🤖 AI Summary
This study addresses the limitation of conventional informative path planning (C-IPP), which neglects the impact of sampling payload on energy consumption and thus struggles to maximize information gain under energy constraints. The authors propose, for the first time, a load-sensitive informative path planning (LIPP) framework that explicitly models the coupling between information gain and payload-dependent energy consumption. LIPP jointly optimizes the trajectory, visitation sequence, and number of samples collected. A mixed-integer quadratic program (MIQP) is formulated to unify traversal cost and uncertainty reduction objectives, and theoretical bounds are established to characterize the trade-off between path length and energy efficiency. Evaluated across 2,000 simulation scenarios, LIPP reduces to C-IPP at zero sampling quality and demonstrates significantly improved information-per-energy yield as sampling quality increases.
📝 Abstract
In classical Informative Path Planning (C-IPP), robots are typically modeled as mobile sensors that acquire digital measurements such as images or radiation levels. In this model - since making a measurement leaves the robot's physical state unchanged - traversal costs are determined solely by the path taken. This is a natural assumption for many missions, but does not extend to settings involving physical sample collection, where each collected sample adds mass and increases the energy cost of all subsequent motion.
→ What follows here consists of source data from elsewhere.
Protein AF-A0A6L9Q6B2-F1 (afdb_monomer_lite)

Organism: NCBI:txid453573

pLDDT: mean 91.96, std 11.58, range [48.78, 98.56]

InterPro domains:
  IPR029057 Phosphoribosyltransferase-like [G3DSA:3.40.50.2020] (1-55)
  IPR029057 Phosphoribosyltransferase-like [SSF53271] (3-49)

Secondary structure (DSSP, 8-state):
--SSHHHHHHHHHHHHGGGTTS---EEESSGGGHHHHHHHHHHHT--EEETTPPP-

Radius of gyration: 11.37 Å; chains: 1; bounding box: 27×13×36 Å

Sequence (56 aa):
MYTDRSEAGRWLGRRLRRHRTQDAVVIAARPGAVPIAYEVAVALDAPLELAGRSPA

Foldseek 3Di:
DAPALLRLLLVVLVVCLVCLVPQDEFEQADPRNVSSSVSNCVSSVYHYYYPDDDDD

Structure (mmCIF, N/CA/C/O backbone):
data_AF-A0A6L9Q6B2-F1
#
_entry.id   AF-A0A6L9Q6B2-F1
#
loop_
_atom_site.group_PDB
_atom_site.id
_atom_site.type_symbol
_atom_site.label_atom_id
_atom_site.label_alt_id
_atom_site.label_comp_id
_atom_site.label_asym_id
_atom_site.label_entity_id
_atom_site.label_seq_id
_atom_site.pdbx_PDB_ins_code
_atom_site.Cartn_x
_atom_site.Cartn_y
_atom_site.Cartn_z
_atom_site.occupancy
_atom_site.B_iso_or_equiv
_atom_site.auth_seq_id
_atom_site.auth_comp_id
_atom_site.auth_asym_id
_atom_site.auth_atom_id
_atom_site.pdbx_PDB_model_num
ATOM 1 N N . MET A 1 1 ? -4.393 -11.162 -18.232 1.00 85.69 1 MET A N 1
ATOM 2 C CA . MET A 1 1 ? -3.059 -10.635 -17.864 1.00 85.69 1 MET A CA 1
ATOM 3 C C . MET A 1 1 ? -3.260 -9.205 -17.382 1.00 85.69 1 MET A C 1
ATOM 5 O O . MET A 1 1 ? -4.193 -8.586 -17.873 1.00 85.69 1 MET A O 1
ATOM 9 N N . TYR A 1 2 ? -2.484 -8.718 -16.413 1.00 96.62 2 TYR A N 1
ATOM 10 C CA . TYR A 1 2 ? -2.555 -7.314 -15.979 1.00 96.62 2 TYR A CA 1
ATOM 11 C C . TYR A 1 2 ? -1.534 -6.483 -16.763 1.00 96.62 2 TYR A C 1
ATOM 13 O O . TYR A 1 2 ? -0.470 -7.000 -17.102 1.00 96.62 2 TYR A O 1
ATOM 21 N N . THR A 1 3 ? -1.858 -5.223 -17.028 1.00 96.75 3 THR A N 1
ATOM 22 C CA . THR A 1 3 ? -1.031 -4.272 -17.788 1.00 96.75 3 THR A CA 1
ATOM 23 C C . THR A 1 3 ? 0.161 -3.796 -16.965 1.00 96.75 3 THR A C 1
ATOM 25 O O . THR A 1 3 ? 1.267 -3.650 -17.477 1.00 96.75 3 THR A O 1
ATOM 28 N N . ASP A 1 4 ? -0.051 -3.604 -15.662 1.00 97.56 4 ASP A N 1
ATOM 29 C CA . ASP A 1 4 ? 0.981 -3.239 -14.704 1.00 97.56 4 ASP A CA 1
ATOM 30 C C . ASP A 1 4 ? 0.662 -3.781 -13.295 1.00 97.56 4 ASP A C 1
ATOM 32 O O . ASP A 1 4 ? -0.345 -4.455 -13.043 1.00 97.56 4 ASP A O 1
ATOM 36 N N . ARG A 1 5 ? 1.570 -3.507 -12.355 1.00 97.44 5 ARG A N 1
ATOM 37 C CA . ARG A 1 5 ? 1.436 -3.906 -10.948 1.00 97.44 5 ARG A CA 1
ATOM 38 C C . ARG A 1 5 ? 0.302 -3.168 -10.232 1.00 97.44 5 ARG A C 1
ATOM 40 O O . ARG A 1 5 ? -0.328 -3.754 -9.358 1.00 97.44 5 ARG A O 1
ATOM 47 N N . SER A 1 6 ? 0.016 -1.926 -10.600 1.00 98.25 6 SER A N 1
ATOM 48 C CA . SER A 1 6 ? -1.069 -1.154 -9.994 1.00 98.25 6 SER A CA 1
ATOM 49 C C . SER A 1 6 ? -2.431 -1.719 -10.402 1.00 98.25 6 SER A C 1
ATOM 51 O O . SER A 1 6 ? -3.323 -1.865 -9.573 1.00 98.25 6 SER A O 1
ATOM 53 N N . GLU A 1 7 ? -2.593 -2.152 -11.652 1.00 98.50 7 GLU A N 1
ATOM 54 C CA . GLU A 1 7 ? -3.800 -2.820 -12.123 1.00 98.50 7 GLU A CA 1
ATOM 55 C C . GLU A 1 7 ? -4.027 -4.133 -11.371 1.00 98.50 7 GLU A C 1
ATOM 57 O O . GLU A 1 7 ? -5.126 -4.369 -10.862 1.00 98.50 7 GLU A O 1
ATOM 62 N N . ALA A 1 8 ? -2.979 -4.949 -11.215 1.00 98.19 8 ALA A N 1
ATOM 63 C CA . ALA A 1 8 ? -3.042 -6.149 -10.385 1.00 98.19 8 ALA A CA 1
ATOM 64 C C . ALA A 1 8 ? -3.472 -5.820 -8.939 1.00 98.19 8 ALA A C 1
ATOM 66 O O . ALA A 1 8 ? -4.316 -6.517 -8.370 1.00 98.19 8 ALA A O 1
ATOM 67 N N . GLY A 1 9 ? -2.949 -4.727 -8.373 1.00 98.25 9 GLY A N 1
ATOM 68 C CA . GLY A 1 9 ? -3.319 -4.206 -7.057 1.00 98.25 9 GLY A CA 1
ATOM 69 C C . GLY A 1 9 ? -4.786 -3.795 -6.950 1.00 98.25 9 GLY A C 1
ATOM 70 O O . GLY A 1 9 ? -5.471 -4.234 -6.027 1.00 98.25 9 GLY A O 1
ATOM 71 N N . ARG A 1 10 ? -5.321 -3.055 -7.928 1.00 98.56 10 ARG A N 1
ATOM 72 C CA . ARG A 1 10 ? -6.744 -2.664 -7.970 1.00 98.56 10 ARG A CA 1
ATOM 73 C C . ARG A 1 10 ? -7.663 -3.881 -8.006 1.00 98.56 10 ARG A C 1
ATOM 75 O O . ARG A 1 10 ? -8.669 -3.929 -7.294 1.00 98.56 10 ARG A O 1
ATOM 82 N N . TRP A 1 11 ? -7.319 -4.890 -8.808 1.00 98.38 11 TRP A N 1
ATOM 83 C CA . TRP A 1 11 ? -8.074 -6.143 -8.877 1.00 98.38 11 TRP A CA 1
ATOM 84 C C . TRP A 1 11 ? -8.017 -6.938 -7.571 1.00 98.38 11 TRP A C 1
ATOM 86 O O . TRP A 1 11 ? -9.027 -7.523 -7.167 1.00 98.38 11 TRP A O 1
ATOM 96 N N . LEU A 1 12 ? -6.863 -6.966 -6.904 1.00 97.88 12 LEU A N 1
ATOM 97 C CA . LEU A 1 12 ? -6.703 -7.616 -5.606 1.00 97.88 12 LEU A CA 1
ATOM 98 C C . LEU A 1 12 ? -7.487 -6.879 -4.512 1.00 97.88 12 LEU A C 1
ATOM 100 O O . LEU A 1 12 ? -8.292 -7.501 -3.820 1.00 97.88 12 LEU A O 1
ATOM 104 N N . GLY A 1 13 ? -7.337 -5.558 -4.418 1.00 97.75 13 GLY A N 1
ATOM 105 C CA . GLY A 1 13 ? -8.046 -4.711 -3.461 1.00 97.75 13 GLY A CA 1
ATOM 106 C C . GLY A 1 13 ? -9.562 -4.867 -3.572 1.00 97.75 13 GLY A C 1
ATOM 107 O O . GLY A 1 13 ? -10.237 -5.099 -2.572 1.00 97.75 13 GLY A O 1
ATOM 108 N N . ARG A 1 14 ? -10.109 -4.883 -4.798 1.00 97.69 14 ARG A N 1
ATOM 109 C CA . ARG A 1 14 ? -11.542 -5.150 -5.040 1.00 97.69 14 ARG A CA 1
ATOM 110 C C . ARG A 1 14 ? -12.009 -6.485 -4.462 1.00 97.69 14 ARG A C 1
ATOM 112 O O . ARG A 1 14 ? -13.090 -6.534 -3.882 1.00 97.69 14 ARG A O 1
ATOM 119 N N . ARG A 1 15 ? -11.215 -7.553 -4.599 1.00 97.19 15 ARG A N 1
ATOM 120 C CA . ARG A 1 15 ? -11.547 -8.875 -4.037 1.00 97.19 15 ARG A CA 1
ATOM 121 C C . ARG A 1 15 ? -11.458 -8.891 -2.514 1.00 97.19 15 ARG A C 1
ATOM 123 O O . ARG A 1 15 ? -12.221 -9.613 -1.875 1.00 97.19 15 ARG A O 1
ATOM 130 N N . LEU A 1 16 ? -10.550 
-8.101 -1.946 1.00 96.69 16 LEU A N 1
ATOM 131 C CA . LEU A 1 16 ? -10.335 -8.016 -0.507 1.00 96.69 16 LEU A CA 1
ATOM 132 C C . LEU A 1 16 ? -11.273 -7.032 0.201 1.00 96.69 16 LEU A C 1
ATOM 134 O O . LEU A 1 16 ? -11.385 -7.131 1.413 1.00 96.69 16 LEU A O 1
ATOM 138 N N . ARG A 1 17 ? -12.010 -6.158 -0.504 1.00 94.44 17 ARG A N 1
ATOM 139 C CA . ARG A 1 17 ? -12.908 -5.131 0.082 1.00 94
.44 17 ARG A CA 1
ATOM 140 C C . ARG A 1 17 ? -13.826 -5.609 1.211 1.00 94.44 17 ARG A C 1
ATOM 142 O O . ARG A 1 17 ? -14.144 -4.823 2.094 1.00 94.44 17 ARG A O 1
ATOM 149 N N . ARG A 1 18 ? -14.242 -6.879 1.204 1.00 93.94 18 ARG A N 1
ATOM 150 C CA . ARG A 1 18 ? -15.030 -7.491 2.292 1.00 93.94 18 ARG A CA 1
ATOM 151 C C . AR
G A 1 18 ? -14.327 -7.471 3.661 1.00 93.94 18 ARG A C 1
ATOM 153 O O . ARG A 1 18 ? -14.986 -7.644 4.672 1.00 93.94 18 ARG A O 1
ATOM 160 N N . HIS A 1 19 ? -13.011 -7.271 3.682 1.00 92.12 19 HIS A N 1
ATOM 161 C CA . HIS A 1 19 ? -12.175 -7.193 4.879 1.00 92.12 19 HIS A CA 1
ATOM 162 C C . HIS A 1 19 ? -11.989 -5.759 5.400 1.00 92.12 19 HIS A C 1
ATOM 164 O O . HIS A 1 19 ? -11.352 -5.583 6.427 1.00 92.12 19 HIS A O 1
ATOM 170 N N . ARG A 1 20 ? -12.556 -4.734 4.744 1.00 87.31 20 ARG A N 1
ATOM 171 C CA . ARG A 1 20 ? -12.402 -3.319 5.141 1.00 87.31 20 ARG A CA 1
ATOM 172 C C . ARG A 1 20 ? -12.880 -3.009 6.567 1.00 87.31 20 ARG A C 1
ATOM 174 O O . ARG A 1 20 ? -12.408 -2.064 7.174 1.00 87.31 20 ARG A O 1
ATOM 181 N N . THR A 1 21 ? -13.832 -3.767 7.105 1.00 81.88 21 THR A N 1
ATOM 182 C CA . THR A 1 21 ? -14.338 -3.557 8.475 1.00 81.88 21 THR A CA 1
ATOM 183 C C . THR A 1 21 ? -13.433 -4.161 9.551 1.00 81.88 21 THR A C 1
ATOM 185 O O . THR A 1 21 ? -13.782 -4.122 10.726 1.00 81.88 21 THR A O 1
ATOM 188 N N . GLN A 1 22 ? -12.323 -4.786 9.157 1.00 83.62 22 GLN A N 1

As a result, IPP formulations that ignore this coupling between information gain and load-dependent traversal cost can produce plans that are distance-efficient but energy-suboptimal, collecting fewer samples and less data than the energy budget would permit. In this paper, we introduce Load-aware Informative Path Planning (LIPP ), a generalization of C-IPP that explicitly models this coupling and the resulting order-dependent traversal costs. We formulate LIPP as a Mixed-Integer Quadratic Program (MIQP) that jointly optimizes routing, visitation order, and per-location sampling count under an energy budget. We show that LIPP strictly generalizes C-IPP: as sample unit mass $\lambda \to 0$, the load-dependent energy model reduces exactly to the classical distance budget constraint, recovering C-IPP as a special case. We further derive theoretical bounds on the path-length increase of LIPP relative to C-IPP, characterizing the trade-off for improved energy efficiency. Finally, through extensive simulations across 2000 diverse mission scenarios, we demonstrate that LIPP matches the behavior of C-IPP at zero sample mass and progressively achieves higher uncertainty reduction per unit energy as sample mass increases.